**WORK ORDER**
Up to and including the final line, retype each line of the records below, starting with the one that contains "ATOM 45 C C".
▼
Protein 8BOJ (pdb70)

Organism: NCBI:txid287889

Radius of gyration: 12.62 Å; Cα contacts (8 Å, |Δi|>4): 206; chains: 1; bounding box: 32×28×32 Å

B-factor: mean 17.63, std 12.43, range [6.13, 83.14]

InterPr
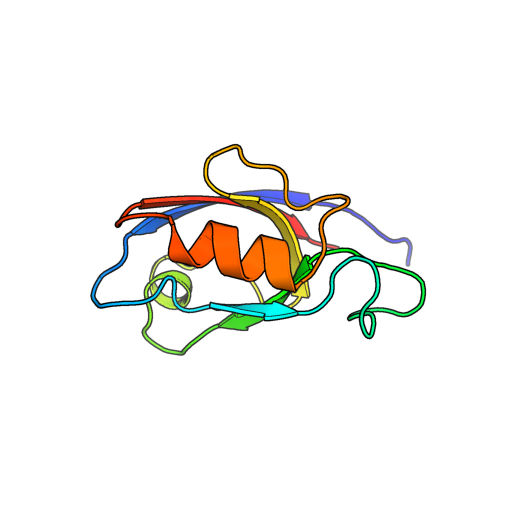o domains:
  IPR001478 PDZ domain [PF00595] (561-638)
  IPR001478 PDZ domain [PF00595] (680-760)
  IPR001478 PDZ domain [PF00595] (848-934)
  IPR001478 PDZ domain [PF00595] (946-1032)
  IPR001478 PDZ domain [PS50106] (555-644)
  IPR001478 PDZ domain [PS50106] (678-765)
  IPR001478 PDZ domain [PS50106] (847-938)
  IPR001478 PDZ domain [PS50106] (945-1032)
  IPR001478 PDZ domain [SM00228] (564-643)
  IPR001478 PDZ domain [SM00228] (687-765)
  IPR001478 PDZ domain [SM00228] (857-938)
  IPR001478 PDZ domain [SM00228] (954-1036)
  IPR001611 Leucine-rich repeat [PF13855] (36-92)
  IPR001611 Leucine-rich repeat [PS51450] (35-56)
  IPR001611 Leucine-rich repeat [PS51450] (58-80)
  IPR001611 Leucine-rich repeat [PS51450] (81-102)
  IPR001611 Leucine-rich repeat [PS51450] (104-125)
  IPR001611 Leucine-rich repeat [PS51450] (219-240)
  IPR001611 Leucine-rich repeat [PS51450] (334-355)
  IPR003591 Leucine-rich repeat, typical subtype [SM00369] (34-56)

Sequence (96 aa):
GPLGSEVIQALIFKDDGSLGLSISGGVGSSSFKSGDDGIFVSKIAKGGPCDNEGTLKIGDKILSVNEISFTGITHEKAVEILKNQDSKYMVVVERS

Foldseek 3Di:
DDDDKDKDKFKWFFPDPASQWDWDFAPPDDHPDPPDRFIFTQGGHPPGGVVVSPGDDGGWTWQDWPNHGRPRGGPVVVVVVRVPDDGITITMTIHD

Structure (mmCIF, N/CA/C/O backbone):
data_8BOJ
#
_entry.id   8BOJ
#
_cell.length_a   24.067
_cell.length_b   49.016
_cell.length_c   68.873
_cell.angle_alpha   90.000
_cell.angle_beta   90.000
_cell.angle_gamma   90.000
#
_symmetry.space_group_name_H-M   'P 21 21 21'
#
loop_
_entity.id
_entity.type
_entity.pdbx_description
1 polymer 'Leucine-rich repeat-containing protein 1'
2 water water
#
loop_
_atom_site.group_PDB
_atom_site.id
_atom_site.type_symbol
_atom_site.label_atom_id
_atom_site.label_alt_id
_atom_site.label_comp_id
_atom_site.label_asym_id
_atom_site.label_entity_id
_atom_site.label_seq_id
_atom_site.pdbx_PDB_ins_code
_atom_site.Cartn_x
_atom_site.Cartn_y
_atom_site.Cartn_z
_atom_site.occupancy
_atom_site.B_iso_or_equiv
_atom_site.auth_seq_id
_atom_site.auth_comp_id
_atom_site.auth_asym_id
_atom_site.auth_atom_id
_atom_site.pdbx_PDB_model_num
ATOM 1 N N . GLY A 1 1 ? 30.90940 -16.25269 -11.76840 1.000 52.48362 -4 GLY A N 1
ATOM 2 C CA . GLY A 1 1 ? 29.59721 -16.38036 -11.07766 1.000 32.98168 -4 GLY A CA 1
ATOM 3 C C . GLY A 1 1 ? 29.08192 -15.27389 -10.16439 1.000 36.53589 -4 GLY A C 1
ATOM 4 O O . GLY A 1 1 ? 28.00861 -15.43403 -9.58316 1.000 29.91730 -4 GLY A O 1
ATOM 10 N N . PRO A 1 2 ? 29.79720 -14.15948 -10.01941 1.000 31.82421 -3 PRO A N 1
ATOM 11 C CA . PRO A 1 2 ? 29.31865 -13.10968 -9.11606 1.000 23.74206 -3 PRO A CA 1
ATOM 12 C C . PRO A 1 2 ? 28.19554 -12.30022 -9.74329
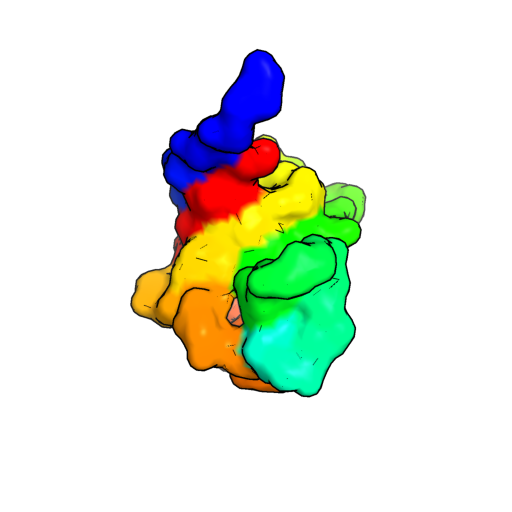 1.000 18.95208 -3 PRO A C 1
ATOM 13 O O . PRO A 1 2 ? 27.99746 -12.28647 -10.96006 1.000 21.27462 -3 PRO A O 1
ATOM 24 N N . LEU A 1 3 ? 27.45238 -11.61738 -8.87826 1.000 17.58977 -2 LEU A N 1
ATOM 25 C CA . LEU A 1 3 ? 26.42215 -10.70437 -9.34201 1.000 14.89208 -2 LEU A CA 1
ATOM 26 C C . LEU A 1 3 ? 27.06396 -9.42411 -9.85848 1.000 14.75807 -2 LEU A C 1
ATOM 27 O O . LEU A 1 3 ? 28.05933 -8.94065 -9.30764 1.000 16.13180 -2 LEU A O 1
ATOM 43 N N . GLY A 1 4 ? 26.49292 -8.88909 -10.92691 1.000 13.69734 -1 GLY A N 1
ATOM 44 C CA . GLY A 1 4 ? 26.95379 -7.63528 -11.48844 1.000 13.49227 -1 GLY A CA 1
ATOM 45 C C . GLY A 1 4 ? 25.77436 -6.76360 -11.85777 1.000 12.31033 -1 GLY A C 1
ATOM 46 O O . GLY A 1 4 ? 24.67582 -7.25133 -12.13690 1.000 14.33663 -1 GLY A O 1
ATOM 50 N N . SER A 1 5 ? 26.02346 -5.45331 -11.86328 1.000 12.09589 0 SER A N 1
ATOM 51 C CA . SER A 1 5 ? 24.99885 -4.44244 -12.09570 1.000 11.08991 0 SER A CA 1
ATOM 52 C C . SER A 1 5 ? 25.37711 -3.59420 -13.29966 1.000 11.02059 0 SER A C 1
ATOM 53 O O . SER A 1 5 ? 26.45838 -2.99515 -13.32272 1.000 11.79888 0 SER A O 1
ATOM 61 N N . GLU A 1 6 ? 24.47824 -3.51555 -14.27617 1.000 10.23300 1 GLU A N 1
▲
**FINISHED TASK**
ATOM 45 C C . GLY A 1 4 ? 25.77436 -6.76360 -11.85777 1.000 12.31033 -1 GLY A C 1
ATOM 46 O O . GLY A 1 4 ? 24.67582 -7.25133 -12.13690 1.000 14.33663 -1 GLY A O 1
ATOM 50 N N . SER A 1 5 ? 26.02346 -5.45331 -11.86328 1.000 12.09589 0 SER A N 1
ATOM 51 C CA . SER A 1 5 ? 24.99885 -4.44244 -12.09570 1.000 11.08991 0 SER A CA 1
ATOM 52 C C . SER A 1 5 ? 25.37711 -3.59420 -13.29966 1.000 11.02059 0 SER A C 1
ATOM 53 O O . SER A 1 5 ? 26.45838 -2.99515 -13.32272 1.000 11.79888 0 SER A O 1
ATOM 61 N N . GLU A 1 6 ? 24.47824 -3.51555 -14.27617 1.000 10.23300 1 GLU A N 1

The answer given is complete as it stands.